Posted by nliakos on October 3, 2021

by Paula Hawkins (Riverhead Books [Penguin Group] 2015)

I saw the 2016 movie which this psychological thriller is based on, but I remember none of it (it must not have been memorable). The movie is set in the New York City area, but the novel is set in the London suburbs. Like The Mother-in-Law, the story is told in chapters alternately narrated by Rachel, a divorced, unemployed alcoholic; Megan, whom Rachel watches on her terrace from the train she takes into London, who disappears one night and is later found murdered; and Anna, Rachel’s husband’s new wife. Rachel and Anna’s chapters cover incidents in July, August, and September, 2013; Megan’s chapters begin a year earlier and end on July 13, 2013, a week after Rachel’s first chapter. I found the thoughts and actions of all the characters disturbing.
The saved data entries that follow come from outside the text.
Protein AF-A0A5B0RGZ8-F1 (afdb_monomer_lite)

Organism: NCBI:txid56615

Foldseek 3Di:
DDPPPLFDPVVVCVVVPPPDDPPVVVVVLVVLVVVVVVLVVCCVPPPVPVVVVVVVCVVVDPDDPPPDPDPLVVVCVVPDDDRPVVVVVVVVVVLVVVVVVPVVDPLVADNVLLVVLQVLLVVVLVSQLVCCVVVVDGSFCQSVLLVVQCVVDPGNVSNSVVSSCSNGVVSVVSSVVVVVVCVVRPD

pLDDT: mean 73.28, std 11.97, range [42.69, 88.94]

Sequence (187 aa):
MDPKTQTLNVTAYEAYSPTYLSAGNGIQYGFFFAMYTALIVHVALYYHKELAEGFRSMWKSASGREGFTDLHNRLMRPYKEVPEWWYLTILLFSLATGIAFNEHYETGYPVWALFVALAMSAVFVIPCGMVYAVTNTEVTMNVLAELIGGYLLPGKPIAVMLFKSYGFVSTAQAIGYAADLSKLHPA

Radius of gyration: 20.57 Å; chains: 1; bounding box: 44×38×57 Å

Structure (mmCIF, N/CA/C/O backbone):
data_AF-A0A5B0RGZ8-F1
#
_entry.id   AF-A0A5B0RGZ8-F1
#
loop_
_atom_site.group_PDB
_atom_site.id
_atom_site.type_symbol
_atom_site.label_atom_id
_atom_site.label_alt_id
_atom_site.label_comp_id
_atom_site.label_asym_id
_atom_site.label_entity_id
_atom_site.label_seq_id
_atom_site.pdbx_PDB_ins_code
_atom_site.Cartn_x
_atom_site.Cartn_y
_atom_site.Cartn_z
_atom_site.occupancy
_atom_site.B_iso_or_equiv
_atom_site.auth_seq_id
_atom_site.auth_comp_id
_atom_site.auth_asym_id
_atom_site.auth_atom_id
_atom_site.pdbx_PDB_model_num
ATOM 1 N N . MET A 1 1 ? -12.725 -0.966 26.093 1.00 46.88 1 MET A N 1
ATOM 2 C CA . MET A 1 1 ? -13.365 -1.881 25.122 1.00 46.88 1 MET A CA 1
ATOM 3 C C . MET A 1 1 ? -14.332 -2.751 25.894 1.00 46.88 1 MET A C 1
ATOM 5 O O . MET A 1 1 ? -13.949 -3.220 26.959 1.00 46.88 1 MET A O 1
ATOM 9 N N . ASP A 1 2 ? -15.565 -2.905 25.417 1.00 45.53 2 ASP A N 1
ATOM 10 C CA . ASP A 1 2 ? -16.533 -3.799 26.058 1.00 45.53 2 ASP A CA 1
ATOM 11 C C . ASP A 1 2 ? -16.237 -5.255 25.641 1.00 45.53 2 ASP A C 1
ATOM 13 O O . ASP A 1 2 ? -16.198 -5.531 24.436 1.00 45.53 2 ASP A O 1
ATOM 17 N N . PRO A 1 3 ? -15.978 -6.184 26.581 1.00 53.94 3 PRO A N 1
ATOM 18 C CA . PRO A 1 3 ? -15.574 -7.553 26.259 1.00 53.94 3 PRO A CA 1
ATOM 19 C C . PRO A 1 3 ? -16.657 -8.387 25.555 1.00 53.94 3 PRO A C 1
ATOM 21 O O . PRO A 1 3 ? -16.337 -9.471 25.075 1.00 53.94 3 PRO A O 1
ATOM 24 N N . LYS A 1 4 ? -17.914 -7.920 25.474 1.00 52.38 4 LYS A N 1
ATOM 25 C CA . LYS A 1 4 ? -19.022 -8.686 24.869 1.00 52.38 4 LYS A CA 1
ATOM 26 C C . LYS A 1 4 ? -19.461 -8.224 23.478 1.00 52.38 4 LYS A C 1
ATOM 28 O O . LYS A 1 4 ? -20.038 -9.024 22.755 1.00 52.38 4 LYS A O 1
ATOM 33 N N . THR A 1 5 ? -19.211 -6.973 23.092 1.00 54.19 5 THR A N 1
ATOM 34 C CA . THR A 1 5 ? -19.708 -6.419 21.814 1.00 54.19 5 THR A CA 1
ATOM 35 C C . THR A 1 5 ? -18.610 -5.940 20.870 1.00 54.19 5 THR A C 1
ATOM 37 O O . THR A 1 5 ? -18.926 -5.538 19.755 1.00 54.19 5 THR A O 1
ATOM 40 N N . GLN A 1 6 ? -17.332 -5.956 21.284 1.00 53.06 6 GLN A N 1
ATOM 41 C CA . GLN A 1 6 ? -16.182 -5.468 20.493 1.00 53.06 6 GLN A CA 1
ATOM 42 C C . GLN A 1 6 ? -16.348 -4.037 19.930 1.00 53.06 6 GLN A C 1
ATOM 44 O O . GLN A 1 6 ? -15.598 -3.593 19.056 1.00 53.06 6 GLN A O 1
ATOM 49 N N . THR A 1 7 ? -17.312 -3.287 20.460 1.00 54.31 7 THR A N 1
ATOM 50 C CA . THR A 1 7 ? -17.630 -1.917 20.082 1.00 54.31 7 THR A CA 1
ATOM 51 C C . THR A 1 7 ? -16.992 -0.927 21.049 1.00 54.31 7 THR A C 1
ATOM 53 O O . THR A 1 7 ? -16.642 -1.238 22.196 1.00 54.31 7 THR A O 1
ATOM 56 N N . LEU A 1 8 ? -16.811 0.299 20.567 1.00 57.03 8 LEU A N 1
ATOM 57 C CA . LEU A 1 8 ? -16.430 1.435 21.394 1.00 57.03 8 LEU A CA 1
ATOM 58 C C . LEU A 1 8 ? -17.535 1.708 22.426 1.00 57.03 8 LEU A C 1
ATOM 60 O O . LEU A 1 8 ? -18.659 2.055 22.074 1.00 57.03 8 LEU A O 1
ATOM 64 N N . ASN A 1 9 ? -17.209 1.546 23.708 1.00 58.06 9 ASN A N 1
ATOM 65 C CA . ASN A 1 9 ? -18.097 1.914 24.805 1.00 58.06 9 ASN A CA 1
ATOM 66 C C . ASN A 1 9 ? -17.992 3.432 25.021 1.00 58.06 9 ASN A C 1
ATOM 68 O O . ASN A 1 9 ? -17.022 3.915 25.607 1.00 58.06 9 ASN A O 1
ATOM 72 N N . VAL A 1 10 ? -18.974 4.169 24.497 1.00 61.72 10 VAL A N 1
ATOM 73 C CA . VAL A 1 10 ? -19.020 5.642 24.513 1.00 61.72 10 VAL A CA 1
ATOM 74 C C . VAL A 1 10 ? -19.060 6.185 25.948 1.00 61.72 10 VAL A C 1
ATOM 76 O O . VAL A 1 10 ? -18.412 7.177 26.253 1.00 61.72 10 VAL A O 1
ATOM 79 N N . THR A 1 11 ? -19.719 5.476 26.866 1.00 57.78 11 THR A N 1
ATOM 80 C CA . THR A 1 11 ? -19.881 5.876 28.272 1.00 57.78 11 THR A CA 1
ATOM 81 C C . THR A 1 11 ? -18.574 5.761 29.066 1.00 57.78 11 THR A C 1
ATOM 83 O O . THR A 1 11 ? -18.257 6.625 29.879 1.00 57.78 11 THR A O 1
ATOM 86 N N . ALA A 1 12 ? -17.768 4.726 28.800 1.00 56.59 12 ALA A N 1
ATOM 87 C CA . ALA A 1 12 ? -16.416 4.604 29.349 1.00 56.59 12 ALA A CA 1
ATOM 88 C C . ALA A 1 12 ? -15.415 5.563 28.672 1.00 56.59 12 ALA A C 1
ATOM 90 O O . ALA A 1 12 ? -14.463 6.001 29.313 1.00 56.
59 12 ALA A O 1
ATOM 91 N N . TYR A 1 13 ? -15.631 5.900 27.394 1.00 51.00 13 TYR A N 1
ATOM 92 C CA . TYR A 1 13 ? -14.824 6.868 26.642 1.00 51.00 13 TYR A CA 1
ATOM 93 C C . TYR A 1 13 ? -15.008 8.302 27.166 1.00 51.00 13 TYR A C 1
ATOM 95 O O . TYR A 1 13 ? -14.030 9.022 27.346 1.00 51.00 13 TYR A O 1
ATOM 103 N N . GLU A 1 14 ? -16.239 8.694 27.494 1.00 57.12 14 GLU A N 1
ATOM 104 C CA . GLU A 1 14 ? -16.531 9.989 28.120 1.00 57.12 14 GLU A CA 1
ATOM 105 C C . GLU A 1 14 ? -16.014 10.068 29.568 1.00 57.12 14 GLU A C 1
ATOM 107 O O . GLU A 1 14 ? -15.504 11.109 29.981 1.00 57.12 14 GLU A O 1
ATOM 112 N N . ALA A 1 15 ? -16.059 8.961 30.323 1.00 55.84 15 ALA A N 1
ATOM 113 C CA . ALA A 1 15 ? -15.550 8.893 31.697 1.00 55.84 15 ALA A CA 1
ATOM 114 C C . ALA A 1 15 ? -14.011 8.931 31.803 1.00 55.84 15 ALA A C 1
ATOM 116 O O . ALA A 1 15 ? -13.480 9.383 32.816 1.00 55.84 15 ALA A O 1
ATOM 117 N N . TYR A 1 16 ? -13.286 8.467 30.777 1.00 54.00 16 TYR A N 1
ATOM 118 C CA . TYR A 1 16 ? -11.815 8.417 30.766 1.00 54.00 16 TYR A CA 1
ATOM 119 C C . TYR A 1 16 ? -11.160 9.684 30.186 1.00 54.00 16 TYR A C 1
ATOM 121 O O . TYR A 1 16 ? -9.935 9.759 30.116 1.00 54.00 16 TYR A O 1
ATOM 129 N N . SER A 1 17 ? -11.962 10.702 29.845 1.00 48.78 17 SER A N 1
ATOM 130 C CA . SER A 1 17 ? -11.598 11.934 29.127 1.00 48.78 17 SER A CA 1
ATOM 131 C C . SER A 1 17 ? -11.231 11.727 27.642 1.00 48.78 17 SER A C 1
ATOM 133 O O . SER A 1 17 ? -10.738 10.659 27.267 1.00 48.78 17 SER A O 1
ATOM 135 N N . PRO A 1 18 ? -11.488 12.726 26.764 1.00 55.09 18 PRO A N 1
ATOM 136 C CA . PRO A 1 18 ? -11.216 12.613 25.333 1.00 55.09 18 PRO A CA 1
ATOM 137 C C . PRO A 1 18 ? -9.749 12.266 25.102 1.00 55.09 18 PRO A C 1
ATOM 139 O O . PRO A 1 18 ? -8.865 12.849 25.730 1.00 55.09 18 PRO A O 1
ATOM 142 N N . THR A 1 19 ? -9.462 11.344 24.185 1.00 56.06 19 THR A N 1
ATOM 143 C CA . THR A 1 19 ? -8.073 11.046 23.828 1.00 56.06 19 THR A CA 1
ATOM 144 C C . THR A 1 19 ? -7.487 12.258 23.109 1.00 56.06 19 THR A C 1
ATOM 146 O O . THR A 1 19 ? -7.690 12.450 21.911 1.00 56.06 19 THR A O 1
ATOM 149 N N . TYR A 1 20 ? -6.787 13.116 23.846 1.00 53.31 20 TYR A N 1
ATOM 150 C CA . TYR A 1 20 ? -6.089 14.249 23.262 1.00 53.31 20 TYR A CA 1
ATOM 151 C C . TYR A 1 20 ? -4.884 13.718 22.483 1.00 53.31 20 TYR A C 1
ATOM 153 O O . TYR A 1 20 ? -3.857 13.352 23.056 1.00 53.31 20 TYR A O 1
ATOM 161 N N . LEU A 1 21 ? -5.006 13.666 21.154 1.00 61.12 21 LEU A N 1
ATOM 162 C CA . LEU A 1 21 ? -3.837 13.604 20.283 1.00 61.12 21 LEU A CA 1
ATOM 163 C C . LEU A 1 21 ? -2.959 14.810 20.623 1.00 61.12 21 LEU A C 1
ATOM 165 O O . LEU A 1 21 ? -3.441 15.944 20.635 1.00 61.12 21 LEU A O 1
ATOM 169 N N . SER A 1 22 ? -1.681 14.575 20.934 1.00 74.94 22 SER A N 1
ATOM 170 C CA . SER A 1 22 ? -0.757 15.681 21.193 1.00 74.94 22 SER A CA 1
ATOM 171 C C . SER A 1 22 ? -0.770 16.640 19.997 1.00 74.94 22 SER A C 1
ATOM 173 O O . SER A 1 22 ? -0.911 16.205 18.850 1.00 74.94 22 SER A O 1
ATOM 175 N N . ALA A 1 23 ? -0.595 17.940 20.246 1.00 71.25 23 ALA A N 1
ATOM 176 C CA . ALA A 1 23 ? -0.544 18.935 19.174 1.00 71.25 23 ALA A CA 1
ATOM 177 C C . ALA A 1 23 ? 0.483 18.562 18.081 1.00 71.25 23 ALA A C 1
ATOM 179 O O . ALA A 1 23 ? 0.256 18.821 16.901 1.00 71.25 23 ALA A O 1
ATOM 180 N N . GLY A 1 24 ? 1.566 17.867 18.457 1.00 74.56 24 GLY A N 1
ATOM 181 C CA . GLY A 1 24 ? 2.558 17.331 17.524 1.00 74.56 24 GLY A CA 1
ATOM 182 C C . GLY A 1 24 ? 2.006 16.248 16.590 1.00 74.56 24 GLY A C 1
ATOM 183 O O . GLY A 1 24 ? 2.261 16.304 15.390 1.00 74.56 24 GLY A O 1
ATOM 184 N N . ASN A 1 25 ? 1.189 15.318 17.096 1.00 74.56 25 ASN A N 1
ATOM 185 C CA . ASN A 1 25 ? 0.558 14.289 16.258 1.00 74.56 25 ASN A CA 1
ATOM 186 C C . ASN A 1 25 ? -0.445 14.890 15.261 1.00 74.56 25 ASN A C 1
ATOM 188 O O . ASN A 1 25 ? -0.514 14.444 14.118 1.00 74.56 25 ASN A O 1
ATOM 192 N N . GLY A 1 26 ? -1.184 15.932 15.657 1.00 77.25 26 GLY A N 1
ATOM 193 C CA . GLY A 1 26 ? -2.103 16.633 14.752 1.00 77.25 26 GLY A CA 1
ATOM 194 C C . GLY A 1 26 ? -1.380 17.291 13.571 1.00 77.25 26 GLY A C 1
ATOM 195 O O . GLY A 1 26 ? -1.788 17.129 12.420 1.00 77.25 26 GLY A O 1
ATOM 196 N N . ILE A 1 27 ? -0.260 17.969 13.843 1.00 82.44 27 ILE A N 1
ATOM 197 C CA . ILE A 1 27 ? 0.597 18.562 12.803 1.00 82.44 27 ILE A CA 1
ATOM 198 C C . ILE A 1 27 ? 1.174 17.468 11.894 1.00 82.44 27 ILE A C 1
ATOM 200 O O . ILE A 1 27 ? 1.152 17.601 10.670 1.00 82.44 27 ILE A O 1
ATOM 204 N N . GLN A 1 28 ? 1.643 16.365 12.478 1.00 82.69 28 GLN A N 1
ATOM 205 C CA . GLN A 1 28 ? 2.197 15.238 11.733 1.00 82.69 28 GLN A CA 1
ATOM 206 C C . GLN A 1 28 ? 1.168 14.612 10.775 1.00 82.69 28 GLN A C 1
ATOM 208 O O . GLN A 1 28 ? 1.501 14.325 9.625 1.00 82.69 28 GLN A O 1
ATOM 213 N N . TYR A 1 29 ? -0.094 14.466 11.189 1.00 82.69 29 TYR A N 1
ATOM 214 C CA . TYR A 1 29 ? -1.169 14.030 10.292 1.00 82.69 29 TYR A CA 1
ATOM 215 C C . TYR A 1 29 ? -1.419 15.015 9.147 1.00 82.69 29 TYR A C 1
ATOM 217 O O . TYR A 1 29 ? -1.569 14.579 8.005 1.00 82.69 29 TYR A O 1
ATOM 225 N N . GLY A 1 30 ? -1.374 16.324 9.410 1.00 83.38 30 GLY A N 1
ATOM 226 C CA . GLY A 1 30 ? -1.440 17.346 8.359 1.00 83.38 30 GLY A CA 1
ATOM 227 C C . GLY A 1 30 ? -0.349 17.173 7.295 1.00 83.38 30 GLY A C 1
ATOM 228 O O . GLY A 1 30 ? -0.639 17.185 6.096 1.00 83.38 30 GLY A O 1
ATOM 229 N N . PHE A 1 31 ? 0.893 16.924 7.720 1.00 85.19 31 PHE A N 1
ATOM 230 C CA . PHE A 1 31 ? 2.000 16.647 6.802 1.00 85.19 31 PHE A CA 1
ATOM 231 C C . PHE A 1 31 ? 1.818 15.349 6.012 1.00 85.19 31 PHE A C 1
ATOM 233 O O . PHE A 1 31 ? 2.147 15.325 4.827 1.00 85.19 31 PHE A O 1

Rachel is constantly making excuses for her drinking, her obsession with Megan and her husband Scott, losing her job, behaving badly toward her endlessly forgiving roommate, her blackouts. Megan describes predatory behavior toward men. You wouldn’t want either of these women as friends! Anna is no prize either. The reader is kept guessing (but suspicious) as to who the killer is until very near the end, and then does not know if someone else will die at the murderer’s hand. I won’t give away ending! If you like this sort of whodunit, you will like this book.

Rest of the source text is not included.